「カピタン(船長)。」
最後尾にある船長室には風穴が。大きな窓がひとつ割れている。
吹き込む潮風は追い風だ。もうじきリムサ・ロミンサ港に着くだろう。
報告に来た船員は困り顔で船長に尋ねた。
「お怪我は?」
「あるように見えたか?」
「いえ!」
「で、被害は?」
「あ、はい。ペンデンテは沈みましたが、乗員全て無事です、アスタリシアの乗員も気絶くらいですか。」
「そうか。」
「で、あの娘はなんだったんです?」
「魔女、ってところか。」
「魔女ですか?」
「あのマイスターすら手玉に取ったみたいだからな。」
「え!」
「さしずめ、天魔の魔女(ウィッチケイオス)というところか。礼儀正しい娘だが、やることが破天荒だな。」
「はぁ。」
「まあ、噂には聞いていたが、あれは人災そのものだな。」
割れた窓を見やる。既に後続の僚艦は無い。
半年後。
「あ、ミューヌ!お久しぶり!」
「え?」
パールから伝わる伝心にびっくりするカーラインカフェの看板娘。
「わたし、大丈夫だから。」
「え?ウルスリ?」
「うん、今リムサ・ロミンサでお仕事の準備してるの。」
「ええええ?」
「心配かけてゴメンね。」
「何言ってるの、もう!」泣きだしてしまう少女に、常連客が心配そうに声をかける。
「パール、しばらく使えなかったから、遅くなったけど。ゴメンね。」
「また会える?」
「もちろん、ね。」
「で、ウルスリ。今からお仕事。」不敵な面構えの不精ヒゲの青年。
「はい、マスター。」凜とした声で返す少女。
「まあ、こんだけあれば、酒場の大将も納得だろ。もういい歳だしな。」
「そうですね。」
「で、従姉にはちゃんと挨拶できたのか?」
「はい。ありがとうございます。

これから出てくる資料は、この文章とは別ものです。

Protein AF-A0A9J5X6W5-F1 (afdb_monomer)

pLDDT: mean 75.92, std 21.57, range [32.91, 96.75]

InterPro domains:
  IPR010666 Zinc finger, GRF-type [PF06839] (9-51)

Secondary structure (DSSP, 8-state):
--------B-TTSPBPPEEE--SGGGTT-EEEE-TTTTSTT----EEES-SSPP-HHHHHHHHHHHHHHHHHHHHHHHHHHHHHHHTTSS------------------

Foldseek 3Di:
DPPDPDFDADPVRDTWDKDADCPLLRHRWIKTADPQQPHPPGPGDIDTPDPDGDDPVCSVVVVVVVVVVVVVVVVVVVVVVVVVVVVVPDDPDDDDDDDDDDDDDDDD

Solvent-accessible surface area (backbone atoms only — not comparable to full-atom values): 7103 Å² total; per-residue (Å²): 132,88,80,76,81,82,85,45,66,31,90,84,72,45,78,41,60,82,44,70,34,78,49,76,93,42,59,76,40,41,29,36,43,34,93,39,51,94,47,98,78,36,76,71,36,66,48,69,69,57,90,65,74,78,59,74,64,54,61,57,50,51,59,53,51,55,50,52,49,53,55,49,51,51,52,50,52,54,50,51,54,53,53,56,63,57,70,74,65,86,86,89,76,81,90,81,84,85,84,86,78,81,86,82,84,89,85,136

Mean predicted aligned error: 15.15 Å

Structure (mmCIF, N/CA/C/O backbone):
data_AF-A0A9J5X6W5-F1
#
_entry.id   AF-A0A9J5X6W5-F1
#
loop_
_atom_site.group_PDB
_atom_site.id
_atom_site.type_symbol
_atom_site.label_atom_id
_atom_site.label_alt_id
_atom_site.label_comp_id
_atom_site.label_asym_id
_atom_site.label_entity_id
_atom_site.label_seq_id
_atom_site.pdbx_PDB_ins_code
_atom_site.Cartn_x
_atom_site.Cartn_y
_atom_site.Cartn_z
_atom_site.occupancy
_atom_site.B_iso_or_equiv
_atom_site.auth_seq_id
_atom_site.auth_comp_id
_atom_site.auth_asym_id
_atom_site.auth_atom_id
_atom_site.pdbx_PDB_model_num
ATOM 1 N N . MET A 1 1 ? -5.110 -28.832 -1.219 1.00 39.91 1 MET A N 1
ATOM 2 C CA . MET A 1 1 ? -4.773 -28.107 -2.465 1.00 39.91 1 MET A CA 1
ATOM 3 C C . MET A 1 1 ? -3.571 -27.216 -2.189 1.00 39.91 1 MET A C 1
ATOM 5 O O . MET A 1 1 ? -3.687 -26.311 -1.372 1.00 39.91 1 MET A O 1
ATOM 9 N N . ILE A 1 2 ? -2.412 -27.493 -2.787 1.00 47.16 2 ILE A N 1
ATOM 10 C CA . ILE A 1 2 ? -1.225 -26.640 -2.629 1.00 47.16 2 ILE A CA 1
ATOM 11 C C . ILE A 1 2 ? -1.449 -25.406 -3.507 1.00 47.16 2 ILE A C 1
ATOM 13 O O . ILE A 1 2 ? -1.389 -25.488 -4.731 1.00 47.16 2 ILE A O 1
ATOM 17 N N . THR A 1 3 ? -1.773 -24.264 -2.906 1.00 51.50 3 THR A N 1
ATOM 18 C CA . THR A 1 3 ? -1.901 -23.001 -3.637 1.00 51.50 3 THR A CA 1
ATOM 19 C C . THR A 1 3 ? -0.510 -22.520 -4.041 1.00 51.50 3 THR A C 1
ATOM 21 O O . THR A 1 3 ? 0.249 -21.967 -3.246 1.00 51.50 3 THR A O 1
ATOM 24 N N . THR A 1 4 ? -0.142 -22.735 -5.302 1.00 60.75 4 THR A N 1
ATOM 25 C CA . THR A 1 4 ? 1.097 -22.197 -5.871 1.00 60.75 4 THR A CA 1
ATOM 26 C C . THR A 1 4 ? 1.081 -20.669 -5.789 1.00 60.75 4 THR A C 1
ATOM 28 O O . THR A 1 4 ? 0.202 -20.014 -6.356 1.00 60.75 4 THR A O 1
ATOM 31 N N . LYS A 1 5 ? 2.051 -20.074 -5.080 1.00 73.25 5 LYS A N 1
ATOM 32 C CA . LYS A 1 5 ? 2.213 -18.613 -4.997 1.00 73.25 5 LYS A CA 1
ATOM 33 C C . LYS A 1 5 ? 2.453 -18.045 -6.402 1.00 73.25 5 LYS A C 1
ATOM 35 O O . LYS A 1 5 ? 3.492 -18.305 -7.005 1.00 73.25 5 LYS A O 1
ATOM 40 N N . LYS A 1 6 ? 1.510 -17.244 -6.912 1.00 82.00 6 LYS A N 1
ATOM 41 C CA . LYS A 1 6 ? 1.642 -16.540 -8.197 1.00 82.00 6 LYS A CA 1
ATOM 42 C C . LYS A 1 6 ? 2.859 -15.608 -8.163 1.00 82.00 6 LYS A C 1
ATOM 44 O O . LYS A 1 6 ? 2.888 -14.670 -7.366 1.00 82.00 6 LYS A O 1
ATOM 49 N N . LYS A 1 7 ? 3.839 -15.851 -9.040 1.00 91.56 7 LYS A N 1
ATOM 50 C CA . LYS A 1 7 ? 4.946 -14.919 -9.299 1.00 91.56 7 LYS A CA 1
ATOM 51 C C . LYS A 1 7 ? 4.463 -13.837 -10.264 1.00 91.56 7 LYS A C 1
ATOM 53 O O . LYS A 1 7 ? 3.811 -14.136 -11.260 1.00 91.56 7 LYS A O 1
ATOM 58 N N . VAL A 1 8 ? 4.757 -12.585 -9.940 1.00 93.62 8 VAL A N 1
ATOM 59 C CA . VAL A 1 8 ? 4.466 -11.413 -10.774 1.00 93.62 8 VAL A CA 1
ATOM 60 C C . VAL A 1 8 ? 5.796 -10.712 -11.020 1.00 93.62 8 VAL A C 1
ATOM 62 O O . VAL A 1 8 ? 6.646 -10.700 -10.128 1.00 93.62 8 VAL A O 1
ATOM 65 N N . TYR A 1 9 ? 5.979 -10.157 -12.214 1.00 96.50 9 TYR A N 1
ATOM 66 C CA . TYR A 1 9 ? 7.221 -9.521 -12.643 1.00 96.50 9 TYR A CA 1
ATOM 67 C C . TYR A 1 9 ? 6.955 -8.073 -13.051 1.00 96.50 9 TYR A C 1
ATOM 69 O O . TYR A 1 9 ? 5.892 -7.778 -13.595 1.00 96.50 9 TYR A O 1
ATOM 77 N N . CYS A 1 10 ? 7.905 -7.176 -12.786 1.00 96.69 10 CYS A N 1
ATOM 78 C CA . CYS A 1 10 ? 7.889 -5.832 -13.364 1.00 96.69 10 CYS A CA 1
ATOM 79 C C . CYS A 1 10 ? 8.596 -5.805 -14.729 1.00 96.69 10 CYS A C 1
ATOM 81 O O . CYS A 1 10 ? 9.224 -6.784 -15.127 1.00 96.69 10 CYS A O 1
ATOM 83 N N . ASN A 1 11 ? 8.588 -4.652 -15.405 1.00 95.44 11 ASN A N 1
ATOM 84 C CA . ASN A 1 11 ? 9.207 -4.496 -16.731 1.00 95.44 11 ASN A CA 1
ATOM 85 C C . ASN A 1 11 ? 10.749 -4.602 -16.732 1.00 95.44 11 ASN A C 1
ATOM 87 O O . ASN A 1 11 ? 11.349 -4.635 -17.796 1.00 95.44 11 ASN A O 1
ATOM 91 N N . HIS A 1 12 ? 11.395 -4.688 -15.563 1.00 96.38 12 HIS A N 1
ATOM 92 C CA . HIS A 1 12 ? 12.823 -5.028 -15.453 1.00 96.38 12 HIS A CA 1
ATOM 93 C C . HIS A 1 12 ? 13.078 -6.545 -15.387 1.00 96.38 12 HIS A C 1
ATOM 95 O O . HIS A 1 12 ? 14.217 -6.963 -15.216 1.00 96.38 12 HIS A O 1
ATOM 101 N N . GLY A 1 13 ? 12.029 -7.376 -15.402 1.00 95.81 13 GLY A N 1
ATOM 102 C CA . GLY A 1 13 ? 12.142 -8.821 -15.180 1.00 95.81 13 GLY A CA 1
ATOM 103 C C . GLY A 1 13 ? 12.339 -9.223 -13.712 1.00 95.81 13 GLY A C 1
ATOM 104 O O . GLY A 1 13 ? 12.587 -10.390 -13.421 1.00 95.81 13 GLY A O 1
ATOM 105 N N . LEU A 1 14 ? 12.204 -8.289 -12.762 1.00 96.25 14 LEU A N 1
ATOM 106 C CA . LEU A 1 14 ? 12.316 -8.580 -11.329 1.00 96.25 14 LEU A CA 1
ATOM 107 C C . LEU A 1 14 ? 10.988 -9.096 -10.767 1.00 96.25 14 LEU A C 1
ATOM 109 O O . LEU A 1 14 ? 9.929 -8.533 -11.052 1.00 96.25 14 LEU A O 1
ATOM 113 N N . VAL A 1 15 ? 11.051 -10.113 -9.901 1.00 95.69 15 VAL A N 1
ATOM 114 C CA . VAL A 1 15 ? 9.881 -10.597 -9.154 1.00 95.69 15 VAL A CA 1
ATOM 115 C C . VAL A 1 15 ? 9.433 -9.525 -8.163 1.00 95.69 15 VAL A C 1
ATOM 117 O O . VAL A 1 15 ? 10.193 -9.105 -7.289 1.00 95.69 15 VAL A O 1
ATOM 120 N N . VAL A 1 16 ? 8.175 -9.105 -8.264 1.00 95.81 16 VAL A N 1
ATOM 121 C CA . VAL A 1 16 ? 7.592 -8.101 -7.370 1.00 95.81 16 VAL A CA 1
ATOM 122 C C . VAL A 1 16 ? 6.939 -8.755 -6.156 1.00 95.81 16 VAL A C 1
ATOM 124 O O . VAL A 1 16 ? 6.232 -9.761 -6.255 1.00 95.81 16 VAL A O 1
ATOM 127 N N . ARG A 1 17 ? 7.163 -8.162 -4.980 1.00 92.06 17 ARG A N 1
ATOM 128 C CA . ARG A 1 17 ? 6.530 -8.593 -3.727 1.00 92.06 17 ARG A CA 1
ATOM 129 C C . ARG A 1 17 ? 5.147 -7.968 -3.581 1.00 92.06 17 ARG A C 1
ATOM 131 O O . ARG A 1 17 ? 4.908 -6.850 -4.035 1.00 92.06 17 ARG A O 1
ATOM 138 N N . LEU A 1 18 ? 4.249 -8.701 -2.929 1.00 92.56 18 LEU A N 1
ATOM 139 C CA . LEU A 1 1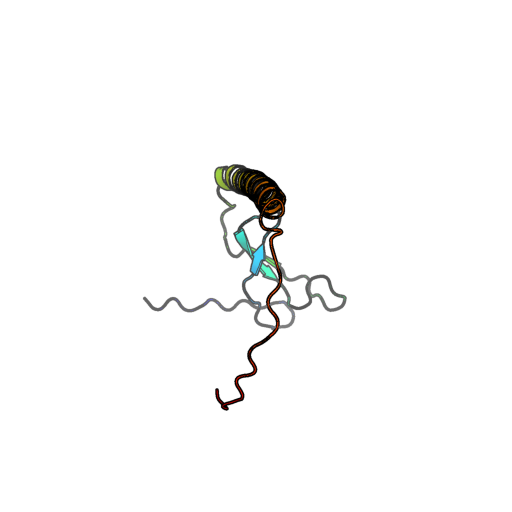8 ? 2.928 -8.202 -2.572 1.00 92.56 18 LEU A CA 1
ATOM 140 C C . LEU A 1 18 ? 3.043 -7.223 -1.398 1.00 92.56 18 LEU A C 1
ATOM 142 O O . LEU A 1 18 ? 3.670 -7.548 -0.392 1.00 92.56 18 LEU A O 1
ATOM 146 N N . LYS A 1 19 ? 2.424 -6.053 -1.525 1.00 92.56 19 LYS A N 1
ATOM 147 C CA . LYS A 1 19 ? 2.375 -4.989 -0.516 1.00 92.56 19 LYS A CA 1
ATOM 148 C C . LYS A 1 19 ? 0.929 -4.711 -0.116 1.00 92.56 19 LYS A C 1
ATOM 150 O O . LYS A 1 19 ? 0.010 -5.050 -0.860 1.00 92.56 19 LYS A O 1
ATOM 155 N N . ILE A 1 20 ? 0.738 -4.088 1.043 1.00 90.31 20 ILE A N 1
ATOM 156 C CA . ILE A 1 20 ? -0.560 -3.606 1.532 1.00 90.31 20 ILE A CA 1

」
「いや、すまんな。乗船許可の替わりに取り上げちまって。」
「いえ、返していただけて、それだけでうれしいです。」
はにかみながら目元に少し光るものがある。
ふう、と息をつく青年。
坊主頭に斧を背に。
でかい斧を担いで海を泳ぐのがどれほど酷かを思い知ったというか、
もう何度目だろうか?リムサ・ロミンサ港には明け方前にたどり着いた。かつての船はもうたどり着いている。
「さて、あの娘はどこに行ったかだ。」
一人で考えても答えはなかなか出てこない。
「ん?バデロンならわかるか?」
船に行くが。
「バデロンなら船長の許可をとって降りましたぜ?今はどこにいるのかね?」
「なんだとおお!」
「マイスター、乗船許可の無いヤツとおしゃべりすると、叱られちまいやす。このへんで。」
同じく半年後。
「見つけた!」
カーラインカフェは今日も賑やかだ。